**WHAT TO WORK ON:** From the data below, retype exactly the lines starting with the one that contains "ATOM 26 C CA" and ending with the one that contains "ATOM 50 O O", both included.

(Records excerpted from a collection)
==========

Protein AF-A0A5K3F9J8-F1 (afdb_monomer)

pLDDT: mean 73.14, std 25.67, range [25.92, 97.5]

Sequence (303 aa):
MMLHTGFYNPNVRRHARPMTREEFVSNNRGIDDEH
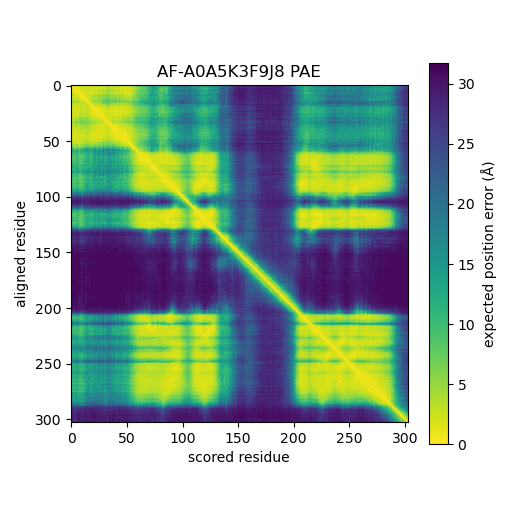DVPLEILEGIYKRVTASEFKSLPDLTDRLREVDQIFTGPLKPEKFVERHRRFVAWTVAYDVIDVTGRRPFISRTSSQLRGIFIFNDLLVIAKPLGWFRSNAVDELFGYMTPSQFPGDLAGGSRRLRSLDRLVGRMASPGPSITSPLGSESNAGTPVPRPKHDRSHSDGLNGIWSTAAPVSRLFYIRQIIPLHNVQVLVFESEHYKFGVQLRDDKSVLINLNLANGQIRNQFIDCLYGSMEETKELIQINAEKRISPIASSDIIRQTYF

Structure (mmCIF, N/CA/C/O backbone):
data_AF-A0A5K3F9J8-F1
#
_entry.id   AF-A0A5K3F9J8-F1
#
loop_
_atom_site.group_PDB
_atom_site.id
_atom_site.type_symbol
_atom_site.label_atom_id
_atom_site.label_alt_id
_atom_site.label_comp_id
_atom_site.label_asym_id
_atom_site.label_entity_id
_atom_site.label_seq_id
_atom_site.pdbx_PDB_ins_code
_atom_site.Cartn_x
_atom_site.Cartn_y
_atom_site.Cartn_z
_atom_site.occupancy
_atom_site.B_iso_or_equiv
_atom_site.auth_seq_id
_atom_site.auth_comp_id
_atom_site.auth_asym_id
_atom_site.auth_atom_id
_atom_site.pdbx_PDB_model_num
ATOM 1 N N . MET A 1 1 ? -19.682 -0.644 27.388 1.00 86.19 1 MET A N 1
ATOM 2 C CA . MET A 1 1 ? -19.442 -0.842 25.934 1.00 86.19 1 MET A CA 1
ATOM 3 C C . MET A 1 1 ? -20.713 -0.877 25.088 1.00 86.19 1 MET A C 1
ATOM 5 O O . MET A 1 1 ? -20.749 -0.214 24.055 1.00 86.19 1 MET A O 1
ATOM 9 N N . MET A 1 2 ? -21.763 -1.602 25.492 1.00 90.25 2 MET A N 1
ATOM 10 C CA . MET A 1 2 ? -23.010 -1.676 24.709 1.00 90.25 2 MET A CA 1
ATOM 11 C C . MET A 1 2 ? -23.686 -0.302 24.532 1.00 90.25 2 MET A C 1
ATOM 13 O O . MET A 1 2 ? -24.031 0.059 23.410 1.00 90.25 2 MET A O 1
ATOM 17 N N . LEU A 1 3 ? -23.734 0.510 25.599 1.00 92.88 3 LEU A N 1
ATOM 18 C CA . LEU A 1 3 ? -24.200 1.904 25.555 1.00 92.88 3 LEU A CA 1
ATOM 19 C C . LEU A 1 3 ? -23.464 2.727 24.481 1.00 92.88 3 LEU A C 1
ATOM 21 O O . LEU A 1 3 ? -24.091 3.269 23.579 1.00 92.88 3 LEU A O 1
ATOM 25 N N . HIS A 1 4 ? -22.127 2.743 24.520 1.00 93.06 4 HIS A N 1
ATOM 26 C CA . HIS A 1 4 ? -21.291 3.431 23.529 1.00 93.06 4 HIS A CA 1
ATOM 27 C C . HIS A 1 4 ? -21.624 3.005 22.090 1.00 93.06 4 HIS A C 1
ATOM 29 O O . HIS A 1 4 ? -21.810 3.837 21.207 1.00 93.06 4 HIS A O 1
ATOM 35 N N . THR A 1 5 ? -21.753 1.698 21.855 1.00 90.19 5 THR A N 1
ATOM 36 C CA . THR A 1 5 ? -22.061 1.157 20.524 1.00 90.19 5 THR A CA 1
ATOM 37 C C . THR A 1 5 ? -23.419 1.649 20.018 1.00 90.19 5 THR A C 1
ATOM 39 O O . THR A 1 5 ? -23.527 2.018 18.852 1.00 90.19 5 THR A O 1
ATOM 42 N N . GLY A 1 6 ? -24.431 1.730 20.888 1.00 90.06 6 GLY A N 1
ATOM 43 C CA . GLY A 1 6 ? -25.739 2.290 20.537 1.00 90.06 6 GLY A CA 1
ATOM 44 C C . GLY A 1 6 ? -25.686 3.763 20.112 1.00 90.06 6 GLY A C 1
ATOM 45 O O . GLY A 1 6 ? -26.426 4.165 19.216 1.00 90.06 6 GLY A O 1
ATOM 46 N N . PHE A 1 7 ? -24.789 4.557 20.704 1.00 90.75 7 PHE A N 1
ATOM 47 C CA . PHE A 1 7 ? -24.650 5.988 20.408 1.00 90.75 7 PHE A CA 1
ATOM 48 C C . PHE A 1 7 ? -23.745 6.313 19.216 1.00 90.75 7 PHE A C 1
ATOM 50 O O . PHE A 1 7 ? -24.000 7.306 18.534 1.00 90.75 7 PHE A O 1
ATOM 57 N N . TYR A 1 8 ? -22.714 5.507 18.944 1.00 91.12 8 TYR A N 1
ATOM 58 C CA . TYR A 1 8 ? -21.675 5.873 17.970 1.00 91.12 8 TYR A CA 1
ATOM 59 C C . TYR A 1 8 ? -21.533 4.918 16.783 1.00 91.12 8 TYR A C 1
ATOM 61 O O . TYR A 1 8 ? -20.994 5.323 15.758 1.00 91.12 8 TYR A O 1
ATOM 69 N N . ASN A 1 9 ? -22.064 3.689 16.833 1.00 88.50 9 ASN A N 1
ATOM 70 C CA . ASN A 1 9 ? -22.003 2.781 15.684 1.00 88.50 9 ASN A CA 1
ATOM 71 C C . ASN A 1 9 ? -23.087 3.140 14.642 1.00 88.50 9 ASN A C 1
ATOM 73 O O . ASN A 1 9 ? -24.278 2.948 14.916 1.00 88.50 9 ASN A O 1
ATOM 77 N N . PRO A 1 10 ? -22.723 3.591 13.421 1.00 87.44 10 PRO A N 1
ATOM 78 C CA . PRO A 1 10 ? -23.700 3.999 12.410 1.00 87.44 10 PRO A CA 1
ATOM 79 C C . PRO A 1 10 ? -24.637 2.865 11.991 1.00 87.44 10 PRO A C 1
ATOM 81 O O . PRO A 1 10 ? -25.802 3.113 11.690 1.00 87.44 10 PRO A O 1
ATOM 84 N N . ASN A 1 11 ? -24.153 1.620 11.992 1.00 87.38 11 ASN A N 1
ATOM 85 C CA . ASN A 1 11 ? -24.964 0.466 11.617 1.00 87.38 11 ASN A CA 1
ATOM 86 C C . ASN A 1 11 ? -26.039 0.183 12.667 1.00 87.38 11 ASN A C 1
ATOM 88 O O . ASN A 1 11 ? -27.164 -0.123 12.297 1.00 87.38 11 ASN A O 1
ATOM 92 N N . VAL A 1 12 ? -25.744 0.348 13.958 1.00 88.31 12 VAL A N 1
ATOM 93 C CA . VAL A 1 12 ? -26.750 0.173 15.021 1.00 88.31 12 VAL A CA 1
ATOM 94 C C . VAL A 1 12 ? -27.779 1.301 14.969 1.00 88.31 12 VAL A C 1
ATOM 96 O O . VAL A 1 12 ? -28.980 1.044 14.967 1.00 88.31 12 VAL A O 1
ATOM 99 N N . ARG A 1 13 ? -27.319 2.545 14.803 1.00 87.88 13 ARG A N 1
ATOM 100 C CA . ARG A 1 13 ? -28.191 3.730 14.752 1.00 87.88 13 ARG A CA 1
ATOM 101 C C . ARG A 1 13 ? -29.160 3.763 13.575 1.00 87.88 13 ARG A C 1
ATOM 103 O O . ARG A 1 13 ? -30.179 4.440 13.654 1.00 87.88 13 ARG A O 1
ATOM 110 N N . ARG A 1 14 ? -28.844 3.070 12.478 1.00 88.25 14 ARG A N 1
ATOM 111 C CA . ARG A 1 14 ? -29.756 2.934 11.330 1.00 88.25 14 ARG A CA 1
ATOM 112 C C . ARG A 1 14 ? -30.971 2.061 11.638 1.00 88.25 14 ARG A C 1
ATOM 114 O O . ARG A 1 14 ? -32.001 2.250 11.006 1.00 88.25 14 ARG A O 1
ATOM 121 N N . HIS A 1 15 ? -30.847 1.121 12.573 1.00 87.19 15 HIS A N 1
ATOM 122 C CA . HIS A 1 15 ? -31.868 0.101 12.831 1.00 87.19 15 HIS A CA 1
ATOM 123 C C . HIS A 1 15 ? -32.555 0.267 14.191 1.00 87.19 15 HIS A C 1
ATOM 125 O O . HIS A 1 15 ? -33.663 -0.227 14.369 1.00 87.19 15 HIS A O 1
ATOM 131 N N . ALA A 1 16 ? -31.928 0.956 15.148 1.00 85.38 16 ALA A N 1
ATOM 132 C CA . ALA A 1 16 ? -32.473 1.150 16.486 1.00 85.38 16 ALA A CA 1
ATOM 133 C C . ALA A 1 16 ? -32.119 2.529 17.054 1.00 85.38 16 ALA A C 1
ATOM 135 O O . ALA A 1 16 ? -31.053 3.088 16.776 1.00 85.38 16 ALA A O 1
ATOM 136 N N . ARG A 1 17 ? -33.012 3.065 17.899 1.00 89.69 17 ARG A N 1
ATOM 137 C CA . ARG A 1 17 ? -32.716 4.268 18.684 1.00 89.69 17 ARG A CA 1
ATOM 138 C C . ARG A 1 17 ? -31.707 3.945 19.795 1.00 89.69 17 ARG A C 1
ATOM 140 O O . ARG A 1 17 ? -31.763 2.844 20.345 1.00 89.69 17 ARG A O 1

==========

**TASK RESPONSE:**
ATOM 26 C CA . HIS A 1 4 ? -21.291 3.431 23.529 1.00 93.06 4 HIS A CA 1
ATOM 27 C C . HIS A 1 4 ? -21.624 3.005 22.090 1.00 93.06 4 HIS A C 1
ATOM 29 O O . HIS A 1 4 ? -21.810 3.837 21.207 1.00 93.06 4 HIS A O 1
ATOM 35 N N . THR A 1 5 ? -21.753 1.698 21.855 1.00 90.19 5 THR A N 1
ATOM 36 C CA . THR A 1 5 ? -22.061 1.157 20.524 1.00 90.19 5 THR A CA 1
ATOM 37 C C . THR A 1 5 ? -23.419 1.649 20.018 1.00 90.19 5 THR A C 1
ATOM 39 O O . THR A 1 5 ? -23.527 2.018 18.852 1.00 90.19 5 THR A O 1
ATOM 42 N N . GLY A 1 6 ? -24.431 1.730 20.888 1.00 90.06 6 GLY A N 1
ATOM 43 C CA . GLY A 1 6 ? -25.739 2.290 20.537 1.00 90.06 6 GLY A CA 1
ATOM 44 C C . GLY A 1 6 ? -25.686 3.763 20.112 1.00 90.06 6 GLY A C 1
ATOM 45 O O . GLY A 1 6 ? -26.426 4.165 19.216 1.00 90.06 6 GLY A O 1
ATOM 46 N N . PHE A 1 7 ? -24.789 4.557 20.704 1.00 90.75 7 PHE A N 1
ATOM 47 C CA . PHE A 1 7 ? -24.650 5.988 20.408 1.00 90.75 7 PHE A CA 1
ATOM 48 C C . PHE A 1 7 ? -23.745 6.313 19.216 1.00 90.75 7 PHE A C 1
ATOM 50 O O . PHE A 1 7 ? -24.000 7.306 18.534 1.00 90.75 7 PHE A O 1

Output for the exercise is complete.